---- Extracted entries

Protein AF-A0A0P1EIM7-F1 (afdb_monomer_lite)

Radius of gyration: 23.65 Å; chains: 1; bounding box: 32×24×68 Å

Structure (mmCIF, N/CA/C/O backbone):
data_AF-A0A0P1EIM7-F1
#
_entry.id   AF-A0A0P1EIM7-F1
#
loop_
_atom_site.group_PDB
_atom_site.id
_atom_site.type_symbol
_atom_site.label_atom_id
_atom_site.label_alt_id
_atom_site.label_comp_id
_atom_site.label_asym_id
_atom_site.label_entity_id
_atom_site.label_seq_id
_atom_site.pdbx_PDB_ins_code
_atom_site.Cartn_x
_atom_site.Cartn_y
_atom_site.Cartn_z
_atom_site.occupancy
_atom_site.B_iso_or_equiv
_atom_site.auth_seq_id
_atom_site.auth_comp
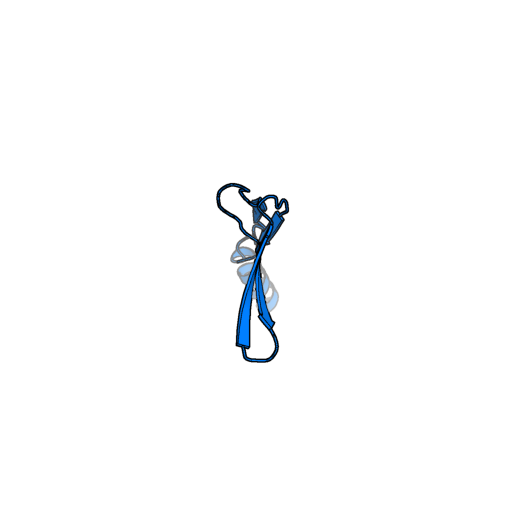_id
_atom_site.auth_asym_id
_atom_site.auth_atom_id
_atom_site.pdbx_PDB_model_num
ATOM 1 N N . MET A 1 1 ? -2.187 -17.850 49.530 1.00 61.94 1 MET A N 1
ATOM 2 C CA . MET A 1 1 ? -3.213 -16.786 49.398 1.00 61.94 1 MET A CA 1
ATOM 3 C C . MET A 1 1 ? -2.690 -15.523 48.717 1.00 61.94 1 MET A C 1
ATOM 5 O O . MET A 1 1 ? -3.282 -15.159 47.720 1.00 61.94 1 MET A O 1
ATOM 9 N N . LYS A 1 2 ? -1.580 -14.904 49.155 1.00 59.47 2 LYS A N 1
ATOM 10 C CA . LYS A 1 2 ? -1.078 -13.630 48.583 1.00 59.47 2 LYS A CA 1
ATOM 11 C C . LYS A 1 2 ? -0.779 -13.645 47.068 1.00 59.47 2 LYS A C 1
ATOM 13 O O . LYS A 1 2 ? -1.050 -12.662 46.393 1.00 59.47 2 LYS A O 1
ATOM 18 N N . LEU A 1 3 ? -0.268 -14.760 46.535 1.00 64.50 3 LEU A N 1
ATOM 19 C CA . LEU A 1 3 ? 0.005 -14.921 45.095 1.00 64.50 3 LEU A CA 1
ATOM 20 C C . LEU A 1 3 ? -1.276 -14.911 44.243 1.00 64.50 3 LEU A C 1
ATOM 22 O O . LEU A 1 3 ? -1.312 -14.260 43.208 1.00 64.50 3 LEU A O 1
ATOM 26 N N . PHE A 1 4 ? -2.348 -15.555 44.716 1.00 70.31 4 PHE A N 1
ATOM 27 C CA . PHE A 1 4 ? -3.637 -15.570 44.014 1.00 70.31 4 PHE A CA 1
ATOM 28 C C . PHE A 1 4 ? -4.281 -14.181 43.958 1.00 70.31 4 PHE A C 1
ATOM 30 O O . PHE A 1 4 ? -4.880 -13.817 42.951 1.00 70.31 4 PHE A O 1
ATOM 37 N N . THR A 1 5 ? -4.123 -13.383 45.017 1.00 71.56 5 THR A N 1
ATOM 38 C CA . THR A 1 5 ? -4.630 -12.006 45.060 1.00 71.56 5 THR A CA 1
ATOM 39 C C . THR A 1 5 ? -3.865 -11.086 44.105 1.00 71.56 5 THR A C 1
ATOM 41 O O . THR A 1 5 ? -4.473 -10.236 43.463 1.00 71.56 5 THR A O 1
ATOM 44 N N . ALA A 1 6 ? -2.548 -11.277 43.970 1.00 72.62 6 ALA A N 1
ATOM 45 C CA . ALA A 1 6 ? -1.720 -10.502 43.045 1.00 72.62 6 ALA A CA 1
ATOM 46 C C . ALA A 1 6 ? -2.053 -10.798 41.571 1.00 72.62 6 ALA A C 1
ATOM 48 O O . ALA A 1 6 ? -2.187 -9.870 40.779 1.00 72.62 6 ALA A O 1
ATOM 49 N N . SER A 1 7 ? -2.258 -12.069 41.206 1.00 74.00 7 SER A N 1
ATOM 50 C CA . SER A 1 7 ? -2.635 -12.447 39.835 1.00 74.00 7 SER A CA 1
ATOM 51 C C . SER A 1 7 ? -4.009 -11.912 39.424 1.00 74.00 7 SER A C 1
ATOM 53 O O . SER A 1 7 ? -4.176 -11.479 38.287 1.00 74.00 7 SER A O 1
ATOM 55 N N . ALA A 1 8 ? -4.979 -11.888 40.343 1.00 79.44 8 ALA A N 1
ATOM 56 C CA . ALA A 1 8 ? -6.309 -11.341 40.070 1.00 79.44 8 ALA A CA 1
ATOM 57 C C . ALA A 1 8 ? -6.274 -9.833 39.764 1.00 79.44 8 ALA A C 1
ATOM 59 O O . ALA A 1 8 ? -7.010 -9.363 38.902 1.00 79.44 8 ALA A O 1
ATOM 60 N N . LEU A 1 9 ? -5.389 -9.081 40.430 1.00 81.69 9 LEU A N 1
ATOM 61 C CA . LEU A 1 9 ? -5.235 -7.646 40.194 1.00 81.69 9 LEU A CA 1
ATOM 62 C C . LEU A 1 9 ? -4.610 -7.345 38.824 1.00 81.69 9 LEU A C 1
ATOM 64 O O . LEU A 1 9 ? -5.045 -6.416 38.155 1.00 81.69 9 LEU A O 1
ATOM 68 N N . VAL A 1 10 ? -3.634 -8.144 38.380 1.00 83.19 10 VAL A N 1
ATOM 69 C CA . VAL A 1 10 ? -3.016 -7.988 37.048 1.00 83.19 10 VAL A CA 1
ATOM 70 C C . VAL A 1 10 ? -4.03
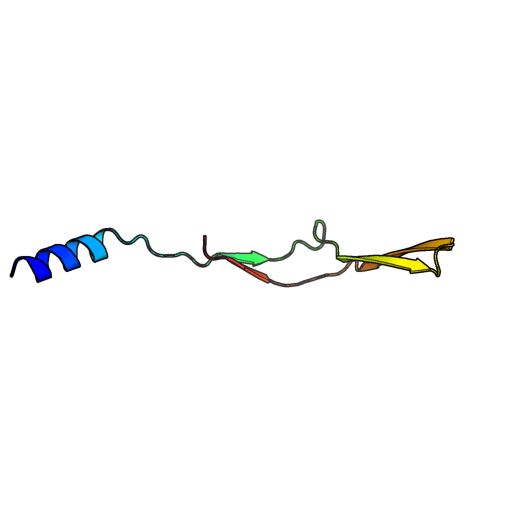4 -8.240 35.933 1.00 83.19 10 VAL A C 1
ATOM 72 O O . VAL A 1 10 ? -4.097 -7.471 34.981 1.00 83.19 10 VAL A O 1
ATOM 75 N N . LEU A 1 11 ? -4.877 -9.266 36.077 1.00 81.38 11 LEU A N 1
ATOM 76 C CA . LEU A 1 11 ? -5.949 -9.564 35.120 1.00 81.38 11 LEU A CA 1
ATOM 77 C C . LEU A 1 11 ? -7.028 -8.470 35.080 1.00 81.38 11 LEU A C 1
ATOM 79 O O . LEU A 1 11 ? -7.584 -8.210 34.021 1.00 81.38 11 LEU A O 1
ATOM 83 N N . ALA A 1 12 ? -7.303 -7.811 36.208 1.00 80.44 12 ALA A N 1
ATOM 84 C CA . ALA A 1 12 ? -8.264 -6.708 36.277 1.00 80.44 12 ALA A CA 1
ATOM 85 C C . ALA A 1 12 ? -7.745 -5.397 35.653 1.00 80.44 12 ALA A C 1
ATOM 87 O O . ALA A 1 12 ? -8.543 -4.521 35.330 1.00 80.44 12 ALA A O 1
ATOM 88 N N . LEU A 1 13 ? -6.424 -5.255 35.502 1.00 82.50 13 LEU A N 1
ATOM 89 C CA . LEU A 1 13 ? -5.772 -4.096 34.881 1.00 82.50 13 LEU A CA 1
ATOM 90 C C . LEU A 1 13 ? -5.471 -4.305 33.390 1.00 82.50 13 LEU A C 1
ATOM 92 O O . LEU A 1 13 ? -4.994 -3.381 32.735 1.00 82.50 13 LEU A O 1
ATOM 96 N N . ALA A 1 14 ? -5.733 -5.498 32.851 1.00 79.69 14 ALA A N 1
ATOM 97 C CA . ALA A 1 14 ? -5.582 -5.757 31.430 1.00 79.69 14 ALA A CA 1
ATOM 98 C C . ALA A 1 14 ? -6.673 -5.008 30.651 1.00 79.69 14 ALA A C 1
ATOM 100 O O . ALA A 1 14 ? -7.867 -5.249 30.838 1.00 79.69 14 ALA A O 1
ATOM 101 N N . THR A 1 15 ? -6.268 -4.094 29.772 1.00 78.00 15 THR A N 1
ATOM 102 C CA . THR A 1 15 ? -7.172 -3.504 28.785 1.00 78.00 15 THR A CA 1
ATOM 103 C C . THR A 1 15 ? -7.451 -4.527 27.683 1.00 78.00 15 THR A C 1
ATOM 105 O O . THR A 1 15 ? -6.521 -5.219 27.263 1.00 78.00 15 THR A O 1
ATOM 108 N N . PRO A 1 16 ? -8.698 -4.653 27.199 1.00 76.00 16 PRO A N 1
ATOM 109 C CA . PRO A 1 16 ? -8.980 -5.487 26.038 1.00 76.00 16 PRO A CA 1
ATOM 110 C C . PRO A 1 16 ? -8.190 -4.969 24.830 1.00 76.00 16 PRO A C 1
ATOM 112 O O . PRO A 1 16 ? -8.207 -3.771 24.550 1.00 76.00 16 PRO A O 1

--------

■ Prompt:
Go through the listing above and write out exactly the lines starting with the one holding "ATOM 11 C C" and running through the one holding "ATOM 45 C CA", ends included, and no others.

■ Worked solution:
ATOM 11 C C . LYS A 1 2 ? -0.779 -13.645 47.068 1.00 59.47 2 LYS A C 1
ATOM 13 O O . LYS A 1 2 ? -1.050 -12.662 46.393 1.00 59.47 2 LYS A O 1
ATOM 18 N N . LEU A 1 3 ? -0.268 -14.760 46.535 1.00 64.50 3 LEU A N 1
ATOM 19 C CA . LEU A 1 3 ? 0.005 -14.921 45.095 1.00 64.50 3 LEU A CA 1
ATOM 20 C C . LEU A 1 3 ? -1.276 -14.911 44.243 1.00 64.50 3 LEU A C 1
ATOM 22 O O . LEU A 1 3 ? -1.312 -14.260 43.208 1.00 64.50 3 LEU A O 1
ATOM 26 N N . PHE A 1 4 ? -2.348 -15.555 44.716 1.00 70.31 4 PHE A N 1
ATOM 27 C CA . PHE A 1 4 ? -3.637 -15.570 44.014 1.00 70.31 4 PHE A CA 1
ATOM 28 C C . PHE A 1 4 ? -4.281 -14.181 43.958 1.00 70.31 4 PHE A C 1
ATOM 30 O O . PHE A 1 4 ? -4.880 -13.817 42.951 1.00 70.31 4 PHE A O 1
ATOM 37 N N . THR A 1 5 ? -4.123 -13.383 45.017 1.00 71.56 5 THR A N 1
ATOM 38 C CA . THR A 1 5 ? -4.630 -12.006 45.060 1.00 71.56 5 THR A CA 1
ATOM 39 C C . THR A 1 5 ? -3.865 -11.086 44.105 1.00 71.56 5 THR A C 1
ATOM 41 O O . THR A 1 5 ? -4.473 -10.236 43.463 1.00 71.56 5 THR A O 1
ATOM 44 N N . ALA A 1 6 ? -2.548 -11.277 43.970 1.00 72.62 6 ALA A N 1
ATOM 45 C CA . ALA A 1 6 ? -1.720 -10.502 43.045 1.00 72.62 6 ALA A CA 1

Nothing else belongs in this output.